CCExtractor / ccextractor

CCExtractor - Official version maintained by the core team

Home Page:https://www.ccextractor.org

Geek Repo:Geek Repo

Github PK Tool:Github PK Tool

[BUG] Incorrect placement of X-TIMESTAMP-MAP in WebVTT

bbgdzxng1 opened this issue · comments

Summary

When ccextractor is generating webVTT output, X-TIMESTAMP-MAP does not immediately follow the WEBVTT header.

tl;dr: Propose that emkman99@12b9f93 is reverted.

Reference

According to Roger Pantos, the author of the HLS RFC...

"To be clear, what HLS expects (and what the VTT spec defined prior to that 2016 change) is for the X-TIMESTAMP-MAP line to be among a set of non-blank lines immediately after the WEBVTT header line, followed by two or more line terminators, followed by the rest of the body."

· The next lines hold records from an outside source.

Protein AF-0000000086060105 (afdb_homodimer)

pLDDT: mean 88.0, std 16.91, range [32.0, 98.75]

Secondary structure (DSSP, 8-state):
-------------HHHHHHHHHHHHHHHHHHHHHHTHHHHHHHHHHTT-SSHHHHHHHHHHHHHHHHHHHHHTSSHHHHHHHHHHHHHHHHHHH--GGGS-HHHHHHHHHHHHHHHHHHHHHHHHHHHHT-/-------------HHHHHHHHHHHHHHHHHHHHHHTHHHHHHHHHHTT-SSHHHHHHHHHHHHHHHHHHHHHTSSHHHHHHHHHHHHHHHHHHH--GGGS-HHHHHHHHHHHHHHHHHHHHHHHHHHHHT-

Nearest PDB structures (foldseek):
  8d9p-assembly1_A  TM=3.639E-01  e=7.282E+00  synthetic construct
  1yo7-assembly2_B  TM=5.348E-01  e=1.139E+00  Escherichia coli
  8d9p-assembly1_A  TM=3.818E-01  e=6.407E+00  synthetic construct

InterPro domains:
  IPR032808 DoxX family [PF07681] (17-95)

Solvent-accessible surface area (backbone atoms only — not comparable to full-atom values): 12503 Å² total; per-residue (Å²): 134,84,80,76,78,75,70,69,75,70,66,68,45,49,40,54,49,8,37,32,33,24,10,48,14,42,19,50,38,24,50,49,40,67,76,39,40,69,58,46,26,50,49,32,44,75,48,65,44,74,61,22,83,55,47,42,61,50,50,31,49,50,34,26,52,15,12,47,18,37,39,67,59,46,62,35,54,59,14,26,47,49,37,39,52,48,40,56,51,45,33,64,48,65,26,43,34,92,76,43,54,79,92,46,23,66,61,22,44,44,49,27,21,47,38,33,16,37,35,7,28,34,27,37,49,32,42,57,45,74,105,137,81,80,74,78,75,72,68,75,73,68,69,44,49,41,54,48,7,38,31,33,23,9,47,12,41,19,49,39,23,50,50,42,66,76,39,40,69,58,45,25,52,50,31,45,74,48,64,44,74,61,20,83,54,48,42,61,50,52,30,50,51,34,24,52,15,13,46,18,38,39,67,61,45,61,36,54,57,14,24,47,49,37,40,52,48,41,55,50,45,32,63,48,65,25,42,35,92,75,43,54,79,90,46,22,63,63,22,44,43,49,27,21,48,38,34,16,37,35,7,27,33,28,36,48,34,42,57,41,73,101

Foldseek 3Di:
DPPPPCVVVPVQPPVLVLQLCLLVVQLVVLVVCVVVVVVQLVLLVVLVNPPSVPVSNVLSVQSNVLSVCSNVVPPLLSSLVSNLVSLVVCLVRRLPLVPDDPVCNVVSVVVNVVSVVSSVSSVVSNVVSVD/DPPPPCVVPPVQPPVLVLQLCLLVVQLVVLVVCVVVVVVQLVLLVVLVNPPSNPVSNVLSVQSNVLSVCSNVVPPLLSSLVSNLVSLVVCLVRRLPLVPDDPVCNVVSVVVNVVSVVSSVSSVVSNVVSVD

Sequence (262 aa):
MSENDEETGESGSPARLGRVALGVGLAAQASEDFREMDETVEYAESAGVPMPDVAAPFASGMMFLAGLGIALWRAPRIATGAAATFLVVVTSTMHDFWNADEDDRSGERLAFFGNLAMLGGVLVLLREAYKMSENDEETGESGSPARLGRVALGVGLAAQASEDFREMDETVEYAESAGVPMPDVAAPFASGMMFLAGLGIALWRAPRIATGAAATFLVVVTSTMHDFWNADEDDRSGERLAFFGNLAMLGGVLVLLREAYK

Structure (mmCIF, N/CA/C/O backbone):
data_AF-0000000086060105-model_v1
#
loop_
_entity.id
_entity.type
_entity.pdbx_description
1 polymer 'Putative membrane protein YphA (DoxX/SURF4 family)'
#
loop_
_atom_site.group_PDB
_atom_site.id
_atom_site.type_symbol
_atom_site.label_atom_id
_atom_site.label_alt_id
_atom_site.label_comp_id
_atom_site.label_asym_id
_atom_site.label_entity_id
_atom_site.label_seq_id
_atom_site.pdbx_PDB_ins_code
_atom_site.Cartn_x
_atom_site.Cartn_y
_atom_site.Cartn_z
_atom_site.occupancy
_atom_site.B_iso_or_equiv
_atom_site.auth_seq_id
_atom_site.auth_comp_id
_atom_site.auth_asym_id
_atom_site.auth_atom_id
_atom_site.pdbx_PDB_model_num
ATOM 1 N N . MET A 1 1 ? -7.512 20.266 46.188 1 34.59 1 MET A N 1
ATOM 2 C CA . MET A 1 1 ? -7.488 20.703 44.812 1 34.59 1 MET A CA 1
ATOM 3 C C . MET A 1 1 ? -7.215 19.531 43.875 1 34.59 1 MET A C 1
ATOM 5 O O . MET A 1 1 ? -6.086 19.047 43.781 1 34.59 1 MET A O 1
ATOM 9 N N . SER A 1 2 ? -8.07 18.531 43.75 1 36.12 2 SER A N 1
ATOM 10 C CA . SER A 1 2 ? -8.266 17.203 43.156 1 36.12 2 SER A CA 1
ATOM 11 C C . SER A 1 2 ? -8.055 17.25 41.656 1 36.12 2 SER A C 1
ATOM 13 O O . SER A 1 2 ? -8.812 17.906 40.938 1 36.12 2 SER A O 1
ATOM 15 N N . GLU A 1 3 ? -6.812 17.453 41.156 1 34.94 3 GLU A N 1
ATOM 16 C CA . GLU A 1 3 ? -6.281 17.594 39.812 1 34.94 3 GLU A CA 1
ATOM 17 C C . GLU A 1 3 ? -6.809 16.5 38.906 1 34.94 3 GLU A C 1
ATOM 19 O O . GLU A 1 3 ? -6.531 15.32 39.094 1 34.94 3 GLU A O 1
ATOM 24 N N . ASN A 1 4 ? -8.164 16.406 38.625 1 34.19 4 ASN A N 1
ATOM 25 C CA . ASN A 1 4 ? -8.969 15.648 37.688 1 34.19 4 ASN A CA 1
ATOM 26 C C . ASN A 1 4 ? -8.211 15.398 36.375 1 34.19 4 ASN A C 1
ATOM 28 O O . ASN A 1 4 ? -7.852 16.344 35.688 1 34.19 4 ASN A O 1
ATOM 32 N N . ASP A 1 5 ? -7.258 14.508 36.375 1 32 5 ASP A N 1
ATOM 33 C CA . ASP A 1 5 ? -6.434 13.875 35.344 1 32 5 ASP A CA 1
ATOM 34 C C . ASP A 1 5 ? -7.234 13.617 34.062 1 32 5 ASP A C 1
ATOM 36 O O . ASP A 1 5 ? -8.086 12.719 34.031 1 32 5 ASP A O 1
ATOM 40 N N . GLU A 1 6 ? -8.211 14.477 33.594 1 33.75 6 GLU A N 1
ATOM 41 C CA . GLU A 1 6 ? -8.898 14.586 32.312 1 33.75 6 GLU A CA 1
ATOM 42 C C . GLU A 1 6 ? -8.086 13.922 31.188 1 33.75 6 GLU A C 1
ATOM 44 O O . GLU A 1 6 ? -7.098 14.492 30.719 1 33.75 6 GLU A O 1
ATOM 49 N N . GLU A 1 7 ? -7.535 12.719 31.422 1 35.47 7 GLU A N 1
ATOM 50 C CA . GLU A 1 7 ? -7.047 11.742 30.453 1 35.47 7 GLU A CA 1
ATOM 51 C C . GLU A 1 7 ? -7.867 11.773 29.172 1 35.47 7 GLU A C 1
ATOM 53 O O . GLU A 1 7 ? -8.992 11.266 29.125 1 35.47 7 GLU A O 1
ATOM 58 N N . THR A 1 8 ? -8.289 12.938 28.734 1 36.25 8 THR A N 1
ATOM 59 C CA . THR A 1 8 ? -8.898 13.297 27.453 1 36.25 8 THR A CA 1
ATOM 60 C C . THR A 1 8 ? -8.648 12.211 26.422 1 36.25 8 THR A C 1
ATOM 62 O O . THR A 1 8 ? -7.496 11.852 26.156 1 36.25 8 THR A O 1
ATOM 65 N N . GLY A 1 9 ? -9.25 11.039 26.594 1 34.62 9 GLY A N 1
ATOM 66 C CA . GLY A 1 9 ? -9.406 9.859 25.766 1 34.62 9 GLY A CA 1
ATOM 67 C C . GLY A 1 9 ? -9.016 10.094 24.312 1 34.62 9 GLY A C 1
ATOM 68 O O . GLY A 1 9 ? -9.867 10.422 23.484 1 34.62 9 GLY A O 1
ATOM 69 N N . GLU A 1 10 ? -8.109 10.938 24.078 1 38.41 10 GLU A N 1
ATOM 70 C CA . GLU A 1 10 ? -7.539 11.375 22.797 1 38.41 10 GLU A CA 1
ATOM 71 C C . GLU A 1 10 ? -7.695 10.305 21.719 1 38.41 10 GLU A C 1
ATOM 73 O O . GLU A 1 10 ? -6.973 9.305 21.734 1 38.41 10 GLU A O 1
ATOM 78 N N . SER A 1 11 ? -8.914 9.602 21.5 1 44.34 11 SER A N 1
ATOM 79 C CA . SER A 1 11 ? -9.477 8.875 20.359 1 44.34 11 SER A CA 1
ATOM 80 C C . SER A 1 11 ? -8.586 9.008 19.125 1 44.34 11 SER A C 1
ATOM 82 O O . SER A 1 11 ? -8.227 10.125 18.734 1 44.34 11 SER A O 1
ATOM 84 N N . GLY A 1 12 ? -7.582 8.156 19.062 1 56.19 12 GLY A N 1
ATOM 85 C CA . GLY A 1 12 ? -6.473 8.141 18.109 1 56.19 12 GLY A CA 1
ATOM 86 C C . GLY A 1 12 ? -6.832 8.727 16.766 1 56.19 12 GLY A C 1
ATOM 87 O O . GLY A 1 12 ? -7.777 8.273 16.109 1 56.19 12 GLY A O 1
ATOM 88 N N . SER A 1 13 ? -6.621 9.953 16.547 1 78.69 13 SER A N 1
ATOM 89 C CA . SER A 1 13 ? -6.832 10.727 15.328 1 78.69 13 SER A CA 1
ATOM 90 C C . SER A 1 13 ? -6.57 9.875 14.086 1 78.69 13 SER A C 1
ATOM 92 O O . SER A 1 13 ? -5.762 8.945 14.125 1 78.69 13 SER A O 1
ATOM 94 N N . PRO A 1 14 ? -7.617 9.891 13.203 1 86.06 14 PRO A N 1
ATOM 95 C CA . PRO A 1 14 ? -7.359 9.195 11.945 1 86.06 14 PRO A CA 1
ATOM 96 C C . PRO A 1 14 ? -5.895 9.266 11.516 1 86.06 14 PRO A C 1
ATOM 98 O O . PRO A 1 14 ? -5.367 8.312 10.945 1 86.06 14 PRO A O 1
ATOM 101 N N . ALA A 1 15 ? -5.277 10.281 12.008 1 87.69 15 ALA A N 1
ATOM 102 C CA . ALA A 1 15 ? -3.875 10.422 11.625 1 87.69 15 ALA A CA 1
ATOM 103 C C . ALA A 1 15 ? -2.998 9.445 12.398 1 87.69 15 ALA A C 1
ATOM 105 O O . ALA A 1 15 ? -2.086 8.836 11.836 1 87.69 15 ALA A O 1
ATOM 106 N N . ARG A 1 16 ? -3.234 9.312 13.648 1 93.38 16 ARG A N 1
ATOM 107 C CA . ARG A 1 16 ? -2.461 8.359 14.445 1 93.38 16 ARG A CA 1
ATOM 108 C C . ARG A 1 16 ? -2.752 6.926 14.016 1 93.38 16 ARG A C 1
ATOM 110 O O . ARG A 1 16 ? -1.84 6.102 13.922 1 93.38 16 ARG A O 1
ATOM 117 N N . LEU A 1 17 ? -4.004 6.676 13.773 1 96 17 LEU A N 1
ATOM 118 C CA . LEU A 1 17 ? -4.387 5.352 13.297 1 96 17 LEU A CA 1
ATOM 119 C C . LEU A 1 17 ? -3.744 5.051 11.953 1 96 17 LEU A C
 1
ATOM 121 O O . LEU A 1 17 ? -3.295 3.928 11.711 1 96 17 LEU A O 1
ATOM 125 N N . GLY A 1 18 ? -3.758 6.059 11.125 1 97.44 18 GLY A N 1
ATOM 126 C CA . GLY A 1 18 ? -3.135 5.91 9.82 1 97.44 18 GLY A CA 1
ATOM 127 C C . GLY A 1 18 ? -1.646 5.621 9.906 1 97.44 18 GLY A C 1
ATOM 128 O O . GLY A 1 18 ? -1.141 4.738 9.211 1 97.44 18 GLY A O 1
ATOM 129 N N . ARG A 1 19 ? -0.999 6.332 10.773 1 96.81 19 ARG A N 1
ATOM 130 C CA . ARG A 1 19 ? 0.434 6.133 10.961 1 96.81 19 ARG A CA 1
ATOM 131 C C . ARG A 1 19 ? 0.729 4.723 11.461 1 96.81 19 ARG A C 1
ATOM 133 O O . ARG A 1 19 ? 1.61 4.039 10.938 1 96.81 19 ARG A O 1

Here is Roger's full statement, clarifying the expected behavior https://mailarchive.ietf.org/arch/msg/hls-interest/4vmLpEsV-EnmkEwMQZkzbGQai_4/ clarifying the background around the . Roger is the authoritative reference on HLS RFC8216.

See also:
w3c/webvtt.js#38
w3c/webvtt#485

Expected Behavior

Note that there is no blank line after the WEBVTT statement.

WEBVTT
X-TIMESTAMP-MAP=MPEGTS:5785169281,LOCAL:00:00:00.000

00:00:06.640 --> 00:00:08.307 line:79.33%
    GEICO has a long history    

00:00:06.640 --> 00:00:08.307 line:84.66%
        of great savings        

00:00:08.342 --> 00:00:09.208 line:84.66%
       and great service.

Current Behavior

WEBVTT

X-TIMESTAMP-MAP=MPEGTS:5785169281,LOCAL:00:00:00.000

00:00:06.640 --> 00:00:08.307 line:79.33%
    GEICO has a long history    

00:00:06.640 --> 00:00:08.307 line:84.66%
        of great savings        

00:00:08.342 --> 00:00:09.208 line:84.66%
       and great service.

Command to replicate...

$ ccextractor "./CNN.ts" -in='ts' -1 -out='vtt' -stdout | head -n10

Where CNN.ts is taken from CNN.ts from "US TV recordings, 10 minutes samples, HDHomeRun" located at https://ccextractor.org/public/general/tvsamples/.

% ccextractor --version
CCExtractor 0.94, Carlos Fernandez Sanz, Volker Quetschke.
Teletext portions taken from Petr Kutalek's telxcc
--------------------------------------------------------------------------
CCExtractor detailed version info
        Version: 0.94
        Git commit: Unknown
        Compilation date: 2021-12-15
        CEA-708 decoder: C
        File SHA256: Could not open file

Details

Here is the pull request where the regression occurred.
https://github.com/CCExtractor/ccextractor/pull/1332/files
emkman99@12b9f93

I'm confident that @emkman99's PR was well-intended, however, the link above from Pantos confirms the expected behavior, with absolute authority. @emkman99 - I hope that the snippet from Pantos is helpful.

Conclusion

emkman99@12b9f93 should be reverted to ensure that WebVTT output aligns with HLS RFC.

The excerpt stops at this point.